Submitted by admin on Tue, 01/22/2013 - 14:40
Place, Time, Play: Contemporary Art from the West Heavens to the Middle Kingdom
Chang Tsong-Zung, Chaitanya Sambrani, Chen Yun
Hanart Gallery
Publication Date: 
March, 2012


Place, Time, Play: Contemporary Art from the West Heavens to the Middle Kingdom is a documentation and meditation on the first curatorial exercise by the West Heavens project. Installations, films, photography and performances by Indian and Chinese artists were shown in two non-gallery spaces in the heart of Shanghai between October and December 2010. The exhibition marked the first time contemporary Indian artists engaging Chinese audiences in a conversation through their creations. For Chinese artists and intellectuals, using India as a reference point prompted reflection of and response to the self. The rethinking of “modernity” underlined the curatorial concept and works chosen for the exhibition. It also spelt out the intention of the West Heavens project, to empower the art circles of India and China with new methodologies where creativity takes centre stage, so they can bypass exhibition platforms and ideology established and mediated by the West.

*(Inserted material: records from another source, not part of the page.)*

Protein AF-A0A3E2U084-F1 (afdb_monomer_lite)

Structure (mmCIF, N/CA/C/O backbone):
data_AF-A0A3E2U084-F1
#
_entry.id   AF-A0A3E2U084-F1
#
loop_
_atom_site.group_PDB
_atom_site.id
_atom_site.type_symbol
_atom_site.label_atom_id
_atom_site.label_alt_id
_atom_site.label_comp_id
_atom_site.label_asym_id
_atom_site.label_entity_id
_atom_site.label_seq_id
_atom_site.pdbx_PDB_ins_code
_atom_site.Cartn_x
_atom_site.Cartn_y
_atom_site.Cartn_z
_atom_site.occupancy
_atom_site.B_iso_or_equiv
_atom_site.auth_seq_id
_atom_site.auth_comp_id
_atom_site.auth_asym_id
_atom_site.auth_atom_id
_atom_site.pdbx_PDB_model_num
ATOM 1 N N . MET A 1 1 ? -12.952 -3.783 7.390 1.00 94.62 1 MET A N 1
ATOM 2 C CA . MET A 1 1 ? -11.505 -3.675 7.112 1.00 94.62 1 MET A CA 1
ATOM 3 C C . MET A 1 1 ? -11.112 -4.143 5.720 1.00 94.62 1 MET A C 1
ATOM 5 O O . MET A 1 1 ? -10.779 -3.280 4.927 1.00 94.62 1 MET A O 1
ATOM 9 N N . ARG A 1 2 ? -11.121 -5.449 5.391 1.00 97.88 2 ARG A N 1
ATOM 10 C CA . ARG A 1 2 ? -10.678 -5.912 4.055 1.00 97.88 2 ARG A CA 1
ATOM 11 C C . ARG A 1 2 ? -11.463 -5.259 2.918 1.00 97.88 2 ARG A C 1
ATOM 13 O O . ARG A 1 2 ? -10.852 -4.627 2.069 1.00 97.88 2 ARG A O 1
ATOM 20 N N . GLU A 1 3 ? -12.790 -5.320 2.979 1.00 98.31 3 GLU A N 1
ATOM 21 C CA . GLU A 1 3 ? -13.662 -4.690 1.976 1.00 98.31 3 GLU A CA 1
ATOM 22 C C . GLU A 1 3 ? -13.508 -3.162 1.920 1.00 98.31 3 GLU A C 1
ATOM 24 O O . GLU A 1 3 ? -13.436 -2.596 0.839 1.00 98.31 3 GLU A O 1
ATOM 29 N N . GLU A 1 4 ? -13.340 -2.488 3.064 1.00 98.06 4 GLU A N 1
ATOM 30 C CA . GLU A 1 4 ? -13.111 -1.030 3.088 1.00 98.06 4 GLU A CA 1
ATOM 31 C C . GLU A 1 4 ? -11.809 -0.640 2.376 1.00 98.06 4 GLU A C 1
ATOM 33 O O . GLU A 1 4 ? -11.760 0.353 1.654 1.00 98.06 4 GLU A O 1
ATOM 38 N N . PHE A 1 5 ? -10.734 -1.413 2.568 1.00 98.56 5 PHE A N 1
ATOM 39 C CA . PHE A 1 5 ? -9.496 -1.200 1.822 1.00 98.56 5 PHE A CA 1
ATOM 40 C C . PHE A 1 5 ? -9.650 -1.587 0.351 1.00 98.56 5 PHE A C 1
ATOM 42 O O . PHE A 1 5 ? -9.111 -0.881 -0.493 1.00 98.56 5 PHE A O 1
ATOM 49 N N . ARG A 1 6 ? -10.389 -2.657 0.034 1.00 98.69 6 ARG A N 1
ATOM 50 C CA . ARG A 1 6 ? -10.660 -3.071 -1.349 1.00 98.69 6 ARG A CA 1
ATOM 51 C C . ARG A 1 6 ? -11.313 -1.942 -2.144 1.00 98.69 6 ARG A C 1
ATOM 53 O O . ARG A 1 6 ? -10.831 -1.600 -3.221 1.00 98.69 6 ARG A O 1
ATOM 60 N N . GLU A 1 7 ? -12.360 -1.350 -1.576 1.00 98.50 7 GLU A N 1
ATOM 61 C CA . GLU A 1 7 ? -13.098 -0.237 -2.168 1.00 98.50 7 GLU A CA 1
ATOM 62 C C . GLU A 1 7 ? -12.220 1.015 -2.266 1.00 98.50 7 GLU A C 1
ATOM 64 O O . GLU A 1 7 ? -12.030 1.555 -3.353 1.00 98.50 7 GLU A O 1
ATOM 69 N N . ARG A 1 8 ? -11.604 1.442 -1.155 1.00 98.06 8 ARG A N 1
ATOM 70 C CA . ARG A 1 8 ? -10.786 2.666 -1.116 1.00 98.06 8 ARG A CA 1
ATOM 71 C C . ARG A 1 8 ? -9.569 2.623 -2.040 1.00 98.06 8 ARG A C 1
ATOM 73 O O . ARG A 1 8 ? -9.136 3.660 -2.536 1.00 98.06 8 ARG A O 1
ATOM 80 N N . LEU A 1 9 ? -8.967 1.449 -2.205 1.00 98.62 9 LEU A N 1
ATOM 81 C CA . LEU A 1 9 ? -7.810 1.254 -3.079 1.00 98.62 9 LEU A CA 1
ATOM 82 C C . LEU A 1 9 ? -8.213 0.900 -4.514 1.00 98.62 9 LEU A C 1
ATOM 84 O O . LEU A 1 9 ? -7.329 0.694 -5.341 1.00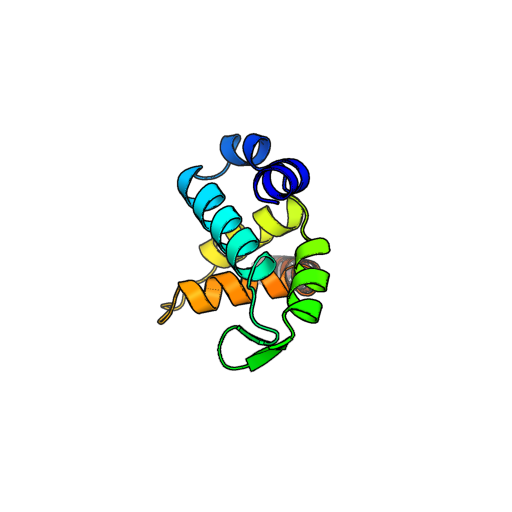 98.62 9 LEU A O 1
ATOM 88 N N . GLU A 1 10 ? -9.517 0.850 -4.804 1.00 98.56 10 GLU A N 1
ATOM 89 C CA . GLU A 1 10 ? -10.084 0.576 -6.125 1.00 98.56 10 GLU A CA 1
ATOM 90 C C . GLU A 1 10 ? -9.552 -0.732 -6.737 1.00 98.56 10 GLU A C 1
ATOM 92 O O . GLU A 1 10 ? -9.250 -0.807 -7.929 1.00 98.56 10 GLU A O 1
ATOM 97 N N . ILE A 1 11 ? -9.420 -1.778 -5.913 1.00 98.50 11 ILE A N 1
ATOM 98 C CA . ILE A 1 11 ? -8.782 -3.045 -6.307 1.00 98.50 11 ILE A CA 1
ATOM 99 C C . ILE A 1 11 ? -9.461 -3.668 -7.531 1.00 98.50 11 ILE A C 1
ATOM 101 O O . ILE A 1 11 ? -8.773 -4.109 -8.449 1.00 98.50 11 ILE A O 1
ATOM 105 N N . ASP A 1 12 ? -10.793 -3.643 -7.595 1.00 98.19 12 ASP A N 1
ATOM 106 C CA . ASP A 1 12 ? -11.544 -4.212 -8.721 1.00 98.19 12 ASP A CA 1
ATOM 107 C C . ASP A 1 12 ? -11.320 -3.437 -10.031 1.00 98.19 12 ASP A C 1
ATOM 109 O O . ASP A 1 12 ? -11.270 -4.026 -11.111 1.00 98.19 12 ASP A O 1
ATOM 113 N N . THR A 1 13 ? -11.113 -2.119 -9.949 1.00 98.19 13 THR A N 1
ATOM 114 C CA . THR A 1 13 ? -10.732 -1.294 -11.105 1.00 98.19 13 THR A CA 1
ATOM 115 C C . THR A 1 13 ? -9.303 -1.612 -11.543 1.00 98.19 13 THR A C 1
ATOM 117 O O . THR A 1 13 ? -9.029 -1.773 -12.734 1.00 98.19 13 THR A O 1
ATOM 120 N N . LEU A 1 14 ? -8.375 -1.735 -10.589 1.00 98.25 14 LEU A N 1
ATOM 121 C CA . LEU A 1 14 ? -6.974 -2.058 -10.867 1.00 98.25 14 LEU A CA 1
ATOM 122 C C . LEU A 1 14 ? -6.793 -3.471 -11.437 1.00 98.25 14 LEU A C 1
ATOM 124 O O . LEU A 1 14 ? -5.898 -3.671 -12.260 1.00 98.25 14 LEU A O 1
ATOM 128 N N . ALA A 1 15 ? -7.664 -4.42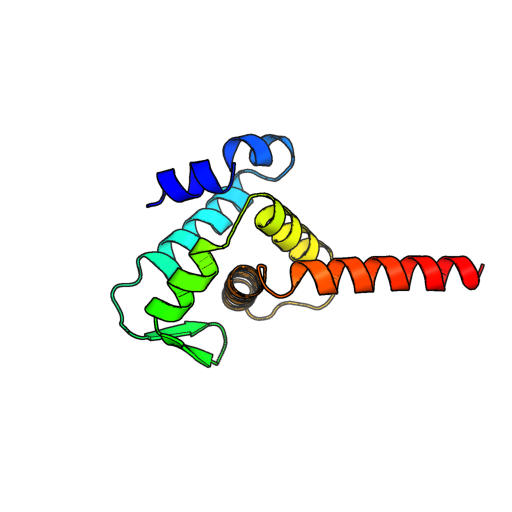1 -11.091 1.00 97.62 15 ALA A N 1
ATOM 129 C CA . ALA A 1 15 ? -7.637 -5.794 -11.602 1.00 97.62 15 ALA A CA 1
ATOM 130 C C . ALA A 1 15 ? -7.839 -5.898 -13.126 1.00 97.62 15 ALA A C 1
ATOM 132 O O . ALA A 1 15 ? -7.539 -6.926 -13.725 1.00 97.62 15 ALA A O 1
ATOM 133 N N . GLN A 1 16 ? -8.298 -4.828 -13.784 1.00 96.81 16 GLN A N 1
ATOM 134 C CA . GLN A 1 16 ? -8.368 -4.757 -15.249 1.00 96.81 16 GLN A CA 1
ATOM 135 C C . GLN A 1 16 ? -6.994 -4.543 -15.908 1.00 96.81 16 GLN A C 1
ATOM 137 O O . GLN A 1 16 ? -6.848 -4.763 -17.109 1.00 96.81 16 GLN A O 1
ATOM 142 N N . ARG A 1 17 ? -5.998 -4.067 -15.148 1.00 96.25 17 ARG A N 1
ATOM 143 C CA . ARG A 1 17 ? -4.666 -3.672 -15.645 1.00 96.25 17 ARG A CA 1
ATOM 144 C C . ARG A 1 17 ? -3.522 -4.451 -15.001 1.00 96.25 17 ARG A C 1
ATOM 146 O O . ARG A 1 17 ? -2.484 -4.628 -15.633 1.00 96.25 17 ARG A O 1
ATOM 153 N N . TYR A 1 18 ? -3.707 -4.902 -13.766 1.00 97.06 18 TYR A N 1
ATOM 154 C CA . TYR A 1 18 ? -2.717 -5.652 -13.002 1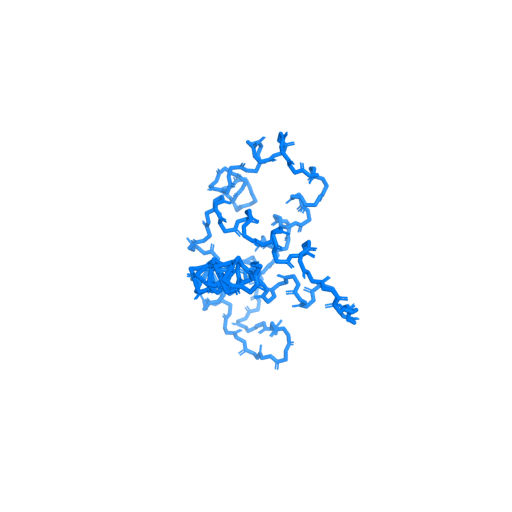.00 97.06 18 TYR A CA 1
ATOM 155 C C . TYR A 1 18 ? -3.201 -7.074 -12.733 1.00 97.06 18 TYR A C 1
ATOM 157 O O . TYR A 1 18 ? -4.392 -7.360 -12.772 1.00 97.06 18 TYR A O 1
ATOM 165 N N . ASP A 1 1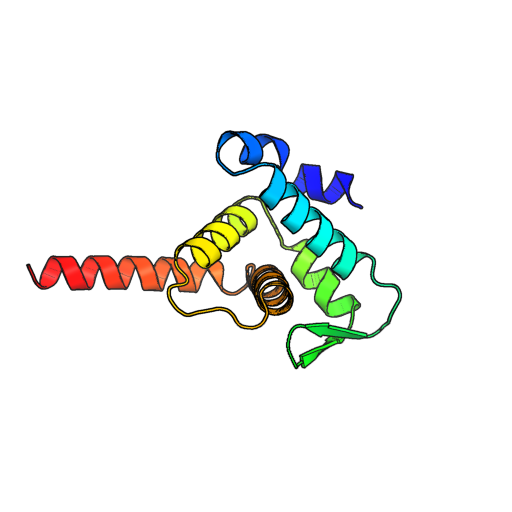9 ? -2.246 -7.953 -12.442 1.00 97.19 19 ASP A N 1
ATOM 166 C CA . ASP A 1 19 ? -2.497 -9.334 -12.042 1.00 97.19 19 ASP A CA 1
ATOM 167 C C . ASP A 1 19 ? -3.383 -9.376 -10.775 1.00 97.19 19 ASP A C 1
ATOM 169 O O . ASP A 1 19 ? -2.940 -8.883 -9.726 1.00 97.19 19 ASP A O 1
ATOM 173 N N . PRO A 1 20 ? -4.610 -9.934 -10.851 1.00 97.19 20 PRO A N 1
ATOM 174 C CA . PRO A 1 20 ? -5.528 -9.990 -9.718 1.00 97.19 20 PRO A CA 1
ATOM 175 C C . PRO A 1 20 ? -4.921 -10.676 -8.495 1.00 97.19 20 PRO A C 1
ATOM 177 O O . PRO A 1 20 ? -5.083 -10.175 -7.386 1.00 97.19 20 PRO A O 1
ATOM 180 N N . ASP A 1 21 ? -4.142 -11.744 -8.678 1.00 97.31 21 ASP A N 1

The catalogue is a lively record of the curatorial process: from the first conversation between artists, curators and academics from India and China in March 2010, to the observations, discussions and diaries of Indian artists in China during April, as well as the development of concepts and their realisation in the months following. The whole process was carefully documented and presented through in-depth interviews and essays that amount to over 100,000 words. The ambience of the exhibition and the unconventional display space (a former colonial British church and dormitory, and the lobby of a commercial property in People’s Square) were captured for the book by the Shanghai-based German photographer Thomas Fuesser and Chinese photographer Mao Xingyu. The essays by the Indian curator Chaitanya Sambrani and the West Heavens project director Chang Tsong-zung reflected on the curatorial experience, where contemporary art acted as the starting point and the media with which to examine the different paths of modernity India and China took.

The publication is an indispensable compendium that documents the creativity of contemporary theory and visual art from India, at the same time, it reflects on the reality of contemporary Chinese art. It surely will serve as a useful reference and inspire practitioners in different fields of art and culture.